How would you prove...

**Cairo** · January 13th 2012, 09:16 AM

How would you prove that

(A/B) U B = A if and only if B C A ?

It's the iff that is giving me problems. Is there a technique for this type of proof?

**Plato** · January 13th 2012, 09:30 AM

Originally Posted by Cairo

How would you prove that
(A/B) U B = A if and only if B C A ?

There is no one way to do any set theory proof.
Here you might note that $\left( {A\backslash B} \right) \equiv \left( {A \cap B^c } \right)$

Starting with $B\subseteq A$ what would $\left( {A \cap B^c } \right)\cup A=~?$

**princeps** · January 13th 2012, 09:49 AM

Originally Posted by Cairo

How would you prove that

(A/B) U B = A if and only if B C A ?

It's the iff that is giving me problems. Is there a technique for this type of proof?

This statement is equivalent to the following statement :

$(p\land \lnot q) \lor q \Leftrightarrow p$ iff $p \lor q \Leftrightarrow p$

**Cairo** · January 13th 2012, 10:34 AM

Originally Posted by princeps

This statement is equivalent to the following statement :

$(p\land \lnot q) \lor q \Leftrightarrow p$ iff $p \lor q \Leftrightarrow p$

Thanks, but this looks even worse to me!

**Cairo** · January 13th 2012, 10:38 AM

Would this not be A, Plato?

I was thinking of relabelling (B C A) as D and ((A/B) U B = A) as E and then trying to argue D implies E and also that ~D implies ~E, but not sure if this would work or even where to start.

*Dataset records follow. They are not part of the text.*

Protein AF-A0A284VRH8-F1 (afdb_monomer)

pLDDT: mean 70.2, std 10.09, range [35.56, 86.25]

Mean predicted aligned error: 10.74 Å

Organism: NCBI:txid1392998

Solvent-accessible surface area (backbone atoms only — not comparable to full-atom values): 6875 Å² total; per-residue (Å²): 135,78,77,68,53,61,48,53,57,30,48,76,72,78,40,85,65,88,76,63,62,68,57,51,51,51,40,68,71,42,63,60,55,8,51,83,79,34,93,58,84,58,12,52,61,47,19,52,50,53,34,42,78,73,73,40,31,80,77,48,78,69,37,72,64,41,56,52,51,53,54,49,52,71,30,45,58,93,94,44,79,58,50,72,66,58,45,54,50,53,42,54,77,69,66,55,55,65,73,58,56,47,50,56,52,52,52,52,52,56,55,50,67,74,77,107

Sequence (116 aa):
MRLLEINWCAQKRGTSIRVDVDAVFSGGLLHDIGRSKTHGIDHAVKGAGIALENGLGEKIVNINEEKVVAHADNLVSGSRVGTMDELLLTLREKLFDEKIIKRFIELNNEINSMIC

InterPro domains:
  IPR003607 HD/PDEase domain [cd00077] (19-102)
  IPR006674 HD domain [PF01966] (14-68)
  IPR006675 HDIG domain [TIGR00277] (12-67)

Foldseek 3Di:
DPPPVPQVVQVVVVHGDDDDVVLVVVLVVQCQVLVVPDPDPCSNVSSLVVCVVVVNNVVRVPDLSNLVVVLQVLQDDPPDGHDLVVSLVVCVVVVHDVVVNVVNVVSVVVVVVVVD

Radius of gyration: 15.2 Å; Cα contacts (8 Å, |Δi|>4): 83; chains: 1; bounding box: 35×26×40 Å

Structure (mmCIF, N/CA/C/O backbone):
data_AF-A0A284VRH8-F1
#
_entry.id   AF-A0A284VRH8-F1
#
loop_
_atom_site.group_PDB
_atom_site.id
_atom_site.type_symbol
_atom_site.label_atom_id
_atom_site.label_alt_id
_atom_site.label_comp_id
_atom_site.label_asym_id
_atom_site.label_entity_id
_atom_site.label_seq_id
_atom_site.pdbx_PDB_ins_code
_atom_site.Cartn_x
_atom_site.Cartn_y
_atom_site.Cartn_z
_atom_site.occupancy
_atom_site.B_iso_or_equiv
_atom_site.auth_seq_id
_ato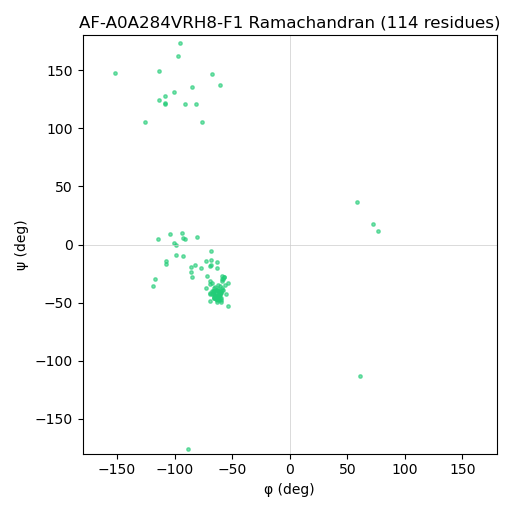m_site.auth_comp_id
_atom_site.auth_asym_id
_atom_site.auth_atom_id
_atom_site.pdbx_PDB_model_num
ATOM 1 N N . MET A 1 1 ? -2.422 12.516 -21.074 1.00 35.56 1 MET A N 1
ATOM 2 C CA . MET A 1 1 ? -2.430 11.037 -21.086 1.00 35.56 1 MET A CA 1
ATOM 3 C C . MET A 1 1 ? -0.990 10.559 -20.886 1.00 35.56 1 MET A C 1
ATOM 5 O O . MET A 1 1 ? -0.212 10.621 -21.822 1.00 35.56 1 MET A O 1
ATOM 9 N N . ARG A 1 2 ? -0.598 10.226 -19.644 1.00 44.06 2 ARG A N 1
ATOM 10 C CA . ARG A 1 2 ? 0.796 9.944 -19.213 1.00 44.06 2 ARG A CA 1
ATOM 11 C C . ARG A 1 2 ? 1.210 8.459 -19.305 1.00 44.06 2 ARG A C 1
ATOM 13 O O . ARG A 1 2 ? 2.313 8.108 -18.915 1.00 44.06 2 ARG A O 1
ATOM 20 N N . LEU A 1 3 ? 0.344 7.591 -19.834 1.00 43.62 3 LEU A N 1
ATOM 21 C CA . LEU A 1 3 ? 0.571 6.138 -19.903 1.00 43.62 3 LEU A CA 1
ATOM 22 C C . LEU A 1 3 ? 1.682 5.721 -20.893 1.00 43.62 3 LEU A C 1
ATOM 24 O O . LEU A 1 3 ? 2.220 4.627 -20.773 1.00 43.62 3 LEU A O 1
ATOM 28 N N . LEU A 1 4 ? 2.059 6.586 -21.845 1.00 46.09 4 LEU A N 1
ATOM 29 C CA . LEU A 1 4 ? 3.041 6.267 -22.893 1.00 46.09 4 LEU A CA 1
ATOM 30 C C 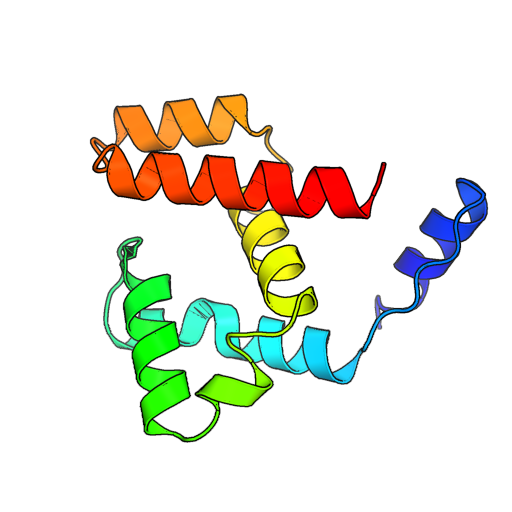. LEU A 1 4 ? 4.509 6.291 -22.422 1.00 46.09 4 LEU A C 1
ATOM 32 O O . LEU A 1 4 ? 5.349 5.670 -23.069 1.00 46.09 4 LEU A O 1
ATOM 36 N N . GLU A 1 5 ? 4.844 6.952 -21.308 1.00 57.81 5 GLU A N 1
ATOM 37 C CA . GLU A 1 5 ? 6.256 7.115 -20.919 1.00 57.81 5 GLU A CA 1
ATOM 38 C C . GLU A 1 5 ? 6.841 5.935 -20.135 1.00 57.81 5 GLU A C 1
ATOM 40 O O . GLU A 1 5 ? 8.034 5.670 -20.246 1.00 57.81 5 GLU A O 1
ATOM 45 N N . ILE A 1 6 ? 6.035 5.177 -19.384 1.00 61.59 6 ILE A N 1
ATOM 46 C CA . ILE A 1 6 ? 6.553 4.098 -18.520 1.00 61.59 6 ILE A CA 1
ATOM 47 C C . ILE A 1 6 ? 7.178 2.976 -19.357 1.00 61.59 6 ILE A C 1
ATOM 49 O O . ILE A 1 6 ? 8.294 2.540 -19.079 1.00 61.59 6 ILE A O 1
ATOM 53 N N . ASN A 1 7 ? 6.490 2.540 -20.416 1.00 59.91 7 ASN A N 1
ATOM 54 C CA . ASN A 1 7 ? 6.990 1.473 -21.284 1.00 59.91 7 ASN A CA 1
ATOM 55 C C . ASN A 1 7 ? 8.206 1.938 -22.106 1.00 59.91 7 ASN A C 1
ATOM 57 O O . ASN A 1 7 ? 9.147 1.181 -22.325 1.00 59.91 7 ASN A O 1
ATOM 61 N N . TRP A 1 8 ? 8.233 3.216 -22.491 1.00 63.22 8 TRP A N 1
ATOM 62 C CA . TRP A 1 8 ? 9.390 3.826 -23.145 1.00 63.22 8 TRP A CA 1
ATOM 63 C C . TRP A 1 8 ? 10.620 3.883 -22.217 1.00 63.22 8 TRP A C 1
ATOM 65 O O . TRP A 1 8 ? 11.724 3.508 -22.618 1.00 63.22 8 TRP A O 1
ATOM 75 N N . CYS A 1 9 ? 10.430 4.275 -20.953 1.00 64.06 9 CYS A N 1
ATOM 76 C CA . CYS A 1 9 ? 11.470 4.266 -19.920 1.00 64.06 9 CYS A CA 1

**Plato** · January 13th 2012, 12:55 PM

Originally Posted by Cairo

Would this not be A, Plato?

That is correct. So you have proved it one way.

Now suppose that $(A\cap B^c)\cup B=A$ now show that $B\subseteq A.$

**Cairo** · January 13th 2012, 11:51 PM

Originally Posted by Plato

That is correct. So you have proved it one way.

Now suppose that $(A\cap B^c)\cup B=A$ now show that $B\subseteq A.$

Using the distributive law I get

(A U B) and (B^c U B) = .......

But not sure how to continue this argument.

Will have a think about it.

**psolaki** · March 5th 2012, 02:04 AM

Originally Posted by Plato

There is no one way to do any set theory proof.
Here you might note that $\left( {A\backslash B} \right) \equiv \left( {A \cap B^c } \right)$

Starting with $B\subseteq A$ what would $\left( {A \cap B^c } \right)\cup A=~?$

Should not $\left( {A \cap B^c } \right)\cup A$ be $\left( {A \cap B^c } \right)\cup B$

And then be equal to: $(B\cup A)\cap(B\cup B^c)$ ?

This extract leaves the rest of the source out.